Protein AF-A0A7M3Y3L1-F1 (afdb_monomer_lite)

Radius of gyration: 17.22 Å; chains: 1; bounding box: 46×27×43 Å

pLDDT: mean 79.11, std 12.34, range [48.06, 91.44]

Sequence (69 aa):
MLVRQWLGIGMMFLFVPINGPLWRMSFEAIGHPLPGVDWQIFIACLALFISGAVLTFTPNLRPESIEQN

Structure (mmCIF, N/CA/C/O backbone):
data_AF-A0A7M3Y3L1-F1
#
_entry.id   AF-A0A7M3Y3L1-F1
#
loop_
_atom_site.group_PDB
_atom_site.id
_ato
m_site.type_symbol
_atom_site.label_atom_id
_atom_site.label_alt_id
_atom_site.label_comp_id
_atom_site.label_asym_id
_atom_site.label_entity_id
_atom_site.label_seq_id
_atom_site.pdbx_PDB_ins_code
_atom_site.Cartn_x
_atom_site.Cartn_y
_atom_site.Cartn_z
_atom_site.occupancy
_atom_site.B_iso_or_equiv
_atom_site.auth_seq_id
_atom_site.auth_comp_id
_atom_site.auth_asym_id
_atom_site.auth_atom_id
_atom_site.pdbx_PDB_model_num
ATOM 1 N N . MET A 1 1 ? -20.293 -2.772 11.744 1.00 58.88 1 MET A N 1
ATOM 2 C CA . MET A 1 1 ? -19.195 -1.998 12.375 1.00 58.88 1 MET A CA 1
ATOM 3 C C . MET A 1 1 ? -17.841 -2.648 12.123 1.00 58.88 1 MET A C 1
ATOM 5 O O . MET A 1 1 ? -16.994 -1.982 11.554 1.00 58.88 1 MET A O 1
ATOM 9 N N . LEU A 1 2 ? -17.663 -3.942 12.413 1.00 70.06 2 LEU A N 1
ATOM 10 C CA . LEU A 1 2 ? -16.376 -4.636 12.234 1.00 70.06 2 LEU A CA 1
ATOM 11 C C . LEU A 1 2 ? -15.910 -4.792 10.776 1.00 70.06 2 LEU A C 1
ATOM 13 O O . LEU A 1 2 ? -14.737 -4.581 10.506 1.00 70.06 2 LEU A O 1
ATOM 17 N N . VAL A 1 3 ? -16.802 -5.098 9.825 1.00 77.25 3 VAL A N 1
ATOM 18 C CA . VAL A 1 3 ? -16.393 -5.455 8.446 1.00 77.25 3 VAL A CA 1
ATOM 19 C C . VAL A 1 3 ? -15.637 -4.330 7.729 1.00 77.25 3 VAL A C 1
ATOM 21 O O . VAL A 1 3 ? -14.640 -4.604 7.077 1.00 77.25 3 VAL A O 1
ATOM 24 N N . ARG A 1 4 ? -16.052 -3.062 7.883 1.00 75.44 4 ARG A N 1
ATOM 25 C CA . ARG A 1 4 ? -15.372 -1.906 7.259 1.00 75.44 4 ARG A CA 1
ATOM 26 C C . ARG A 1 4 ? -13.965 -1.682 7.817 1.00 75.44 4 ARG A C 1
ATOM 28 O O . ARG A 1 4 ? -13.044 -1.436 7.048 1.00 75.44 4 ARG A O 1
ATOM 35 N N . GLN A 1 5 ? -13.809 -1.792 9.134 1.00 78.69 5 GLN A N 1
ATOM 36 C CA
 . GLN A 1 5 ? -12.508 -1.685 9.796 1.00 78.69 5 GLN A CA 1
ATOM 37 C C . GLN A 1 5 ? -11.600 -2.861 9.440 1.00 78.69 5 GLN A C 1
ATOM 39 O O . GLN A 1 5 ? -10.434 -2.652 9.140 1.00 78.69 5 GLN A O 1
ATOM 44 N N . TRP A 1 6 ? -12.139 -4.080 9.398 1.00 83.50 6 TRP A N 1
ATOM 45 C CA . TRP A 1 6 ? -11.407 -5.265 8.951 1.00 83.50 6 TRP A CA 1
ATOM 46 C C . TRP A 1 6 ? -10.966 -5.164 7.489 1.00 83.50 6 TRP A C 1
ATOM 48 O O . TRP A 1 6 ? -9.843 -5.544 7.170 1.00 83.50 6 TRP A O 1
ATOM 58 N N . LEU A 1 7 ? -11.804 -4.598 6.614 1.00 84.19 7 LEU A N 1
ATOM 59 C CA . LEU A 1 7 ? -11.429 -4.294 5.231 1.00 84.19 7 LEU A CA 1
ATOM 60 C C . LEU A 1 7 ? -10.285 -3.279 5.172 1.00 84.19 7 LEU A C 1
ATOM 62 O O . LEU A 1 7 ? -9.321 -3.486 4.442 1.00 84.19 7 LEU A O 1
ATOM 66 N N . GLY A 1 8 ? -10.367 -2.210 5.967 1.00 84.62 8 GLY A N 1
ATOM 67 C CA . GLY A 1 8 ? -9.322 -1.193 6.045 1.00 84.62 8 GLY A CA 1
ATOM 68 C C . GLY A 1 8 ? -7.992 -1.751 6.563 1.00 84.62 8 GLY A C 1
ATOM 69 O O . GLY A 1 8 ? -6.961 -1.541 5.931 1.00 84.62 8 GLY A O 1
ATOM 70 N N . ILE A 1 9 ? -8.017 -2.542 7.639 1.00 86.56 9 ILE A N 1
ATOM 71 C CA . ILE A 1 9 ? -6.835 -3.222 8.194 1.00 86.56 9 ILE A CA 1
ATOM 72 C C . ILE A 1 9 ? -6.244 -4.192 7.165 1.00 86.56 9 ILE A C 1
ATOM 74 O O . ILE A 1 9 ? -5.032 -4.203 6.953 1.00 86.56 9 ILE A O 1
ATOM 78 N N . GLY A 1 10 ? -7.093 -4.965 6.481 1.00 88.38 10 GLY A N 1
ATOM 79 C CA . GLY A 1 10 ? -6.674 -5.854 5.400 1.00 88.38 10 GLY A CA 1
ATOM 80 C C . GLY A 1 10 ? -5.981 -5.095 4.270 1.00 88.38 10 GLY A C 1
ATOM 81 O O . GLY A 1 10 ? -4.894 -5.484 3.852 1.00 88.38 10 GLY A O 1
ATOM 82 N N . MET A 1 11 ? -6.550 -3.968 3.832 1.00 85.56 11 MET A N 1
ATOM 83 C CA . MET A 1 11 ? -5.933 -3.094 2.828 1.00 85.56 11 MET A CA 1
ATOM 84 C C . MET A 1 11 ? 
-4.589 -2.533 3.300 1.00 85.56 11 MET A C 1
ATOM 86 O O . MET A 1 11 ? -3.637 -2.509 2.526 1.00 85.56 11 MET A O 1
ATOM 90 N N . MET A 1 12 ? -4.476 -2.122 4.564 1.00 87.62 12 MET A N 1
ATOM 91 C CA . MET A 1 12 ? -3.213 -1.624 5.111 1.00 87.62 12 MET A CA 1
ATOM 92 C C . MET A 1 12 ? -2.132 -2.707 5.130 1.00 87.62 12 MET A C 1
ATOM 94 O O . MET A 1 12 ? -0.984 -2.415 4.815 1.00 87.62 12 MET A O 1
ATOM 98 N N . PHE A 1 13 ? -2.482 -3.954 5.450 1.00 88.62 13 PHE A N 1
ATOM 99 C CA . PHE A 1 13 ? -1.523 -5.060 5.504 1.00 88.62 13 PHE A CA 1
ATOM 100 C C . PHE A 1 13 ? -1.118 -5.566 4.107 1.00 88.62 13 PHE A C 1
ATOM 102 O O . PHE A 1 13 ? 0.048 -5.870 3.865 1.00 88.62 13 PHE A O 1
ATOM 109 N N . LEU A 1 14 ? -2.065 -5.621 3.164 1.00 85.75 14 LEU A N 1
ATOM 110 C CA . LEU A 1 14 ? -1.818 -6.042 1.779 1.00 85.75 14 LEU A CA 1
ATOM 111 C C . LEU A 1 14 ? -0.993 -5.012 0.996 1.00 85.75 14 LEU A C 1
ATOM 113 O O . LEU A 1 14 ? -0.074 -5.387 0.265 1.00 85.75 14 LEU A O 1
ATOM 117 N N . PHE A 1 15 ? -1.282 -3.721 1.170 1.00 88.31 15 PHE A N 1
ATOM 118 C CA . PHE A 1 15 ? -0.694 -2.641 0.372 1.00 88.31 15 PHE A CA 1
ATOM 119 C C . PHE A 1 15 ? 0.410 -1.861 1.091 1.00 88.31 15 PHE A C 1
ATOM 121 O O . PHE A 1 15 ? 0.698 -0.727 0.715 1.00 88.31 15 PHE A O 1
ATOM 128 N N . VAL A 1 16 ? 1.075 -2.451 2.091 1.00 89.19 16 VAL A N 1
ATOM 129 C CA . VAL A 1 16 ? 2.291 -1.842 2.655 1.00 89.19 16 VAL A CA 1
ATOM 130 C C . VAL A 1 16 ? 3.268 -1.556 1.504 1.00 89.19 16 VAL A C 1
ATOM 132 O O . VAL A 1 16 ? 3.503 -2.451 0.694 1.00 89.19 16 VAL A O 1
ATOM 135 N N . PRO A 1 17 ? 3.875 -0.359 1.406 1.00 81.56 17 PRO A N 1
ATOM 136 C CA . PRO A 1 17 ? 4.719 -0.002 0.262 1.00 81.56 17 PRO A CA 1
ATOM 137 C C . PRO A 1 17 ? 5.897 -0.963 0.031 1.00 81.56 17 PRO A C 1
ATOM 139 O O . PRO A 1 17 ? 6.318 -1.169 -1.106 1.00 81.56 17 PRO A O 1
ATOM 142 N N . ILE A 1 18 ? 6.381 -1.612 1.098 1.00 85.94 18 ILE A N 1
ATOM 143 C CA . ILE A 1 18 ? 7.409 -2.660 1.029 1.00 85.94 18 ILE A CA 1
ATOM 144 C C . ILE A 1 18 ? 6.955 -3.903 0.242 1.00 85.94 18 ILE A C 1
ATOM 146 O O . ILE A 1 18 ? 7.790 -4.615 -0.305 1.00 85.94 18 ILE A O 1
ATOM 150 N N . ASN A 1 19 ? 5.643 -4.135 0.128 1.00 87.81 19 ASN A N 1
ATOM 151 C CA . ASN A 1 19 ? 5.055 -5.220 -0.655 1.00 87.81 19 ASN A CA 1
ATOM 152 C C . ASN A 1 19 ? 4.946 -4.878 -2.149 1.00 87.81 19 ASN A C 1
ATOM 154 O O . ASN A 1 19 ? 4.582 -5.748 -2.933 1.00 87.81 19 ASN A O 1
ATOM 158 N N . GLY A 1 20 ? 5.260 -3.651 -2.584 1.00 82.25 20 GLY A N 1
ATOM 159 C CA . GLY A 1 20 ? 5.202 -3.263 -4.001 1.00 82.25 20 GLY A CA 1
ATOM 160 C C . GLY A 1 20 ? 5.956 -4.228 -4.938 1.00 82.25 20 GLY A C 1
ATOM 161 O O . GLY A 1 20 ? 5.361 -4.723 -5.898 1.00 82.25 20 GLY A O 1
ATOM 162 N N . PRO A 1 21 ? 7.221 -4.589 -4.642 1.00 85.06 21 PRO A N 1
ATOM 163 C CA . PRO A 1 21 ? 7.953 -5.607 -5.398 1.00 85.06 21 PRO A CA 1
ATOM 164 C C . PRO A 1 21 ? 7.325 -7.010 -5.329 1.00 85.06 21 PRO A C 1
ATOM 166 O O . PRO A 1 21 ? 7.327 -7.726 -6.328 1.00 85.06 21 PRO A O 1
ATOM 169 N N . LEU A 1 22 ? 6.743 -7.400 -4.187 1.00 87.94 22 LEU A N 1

....

* _YOUR GOAL_: From the records above, print exactly the lines that run from the line with "ATOM 17 N N" to the line with "ATOM 28 O O", inclusive.

* _RESPONSE TO THIS TASK_:
ATOM 17 N N . VAL A 1 3 ? -16.802 -5.098 9.825 1.00 77.25 3 VAL A N 1
ATOM 18 C CA . VAL A 1 3 ? -16.393 -5.455 8.446 1.00 77.25 3 VAL A CA 1
ATOM 19 C C . VAL A 1 3 ? -15.637 -4.330 7.729 1.00 77.25 3 VAL A C 1
ATOM 21 O O . VAL A 1 3 ? -14.640 -4.604 7.077 1.00 77.25 3 VAL A O 1
ATOM 24 N N . ARG A 1 4 ? -16.052 -3.062 7.883 1.00 75.44 4 ARG A N 1
ATOM 25 C CA . ARG A 1 4 ? -15.372 -1.906 7.259 1.00 75.44 4 ARG A CA 1
ATOM 26 C C . ARG A 1 4 ? -13.965 -1.682 7.817 1.00 75.44 4 ARG A C 1
ATOM 28 O O . ARG A 1 4 ? -13.044 -1.436 7.048 1.00 75.44 4 ARG A O 1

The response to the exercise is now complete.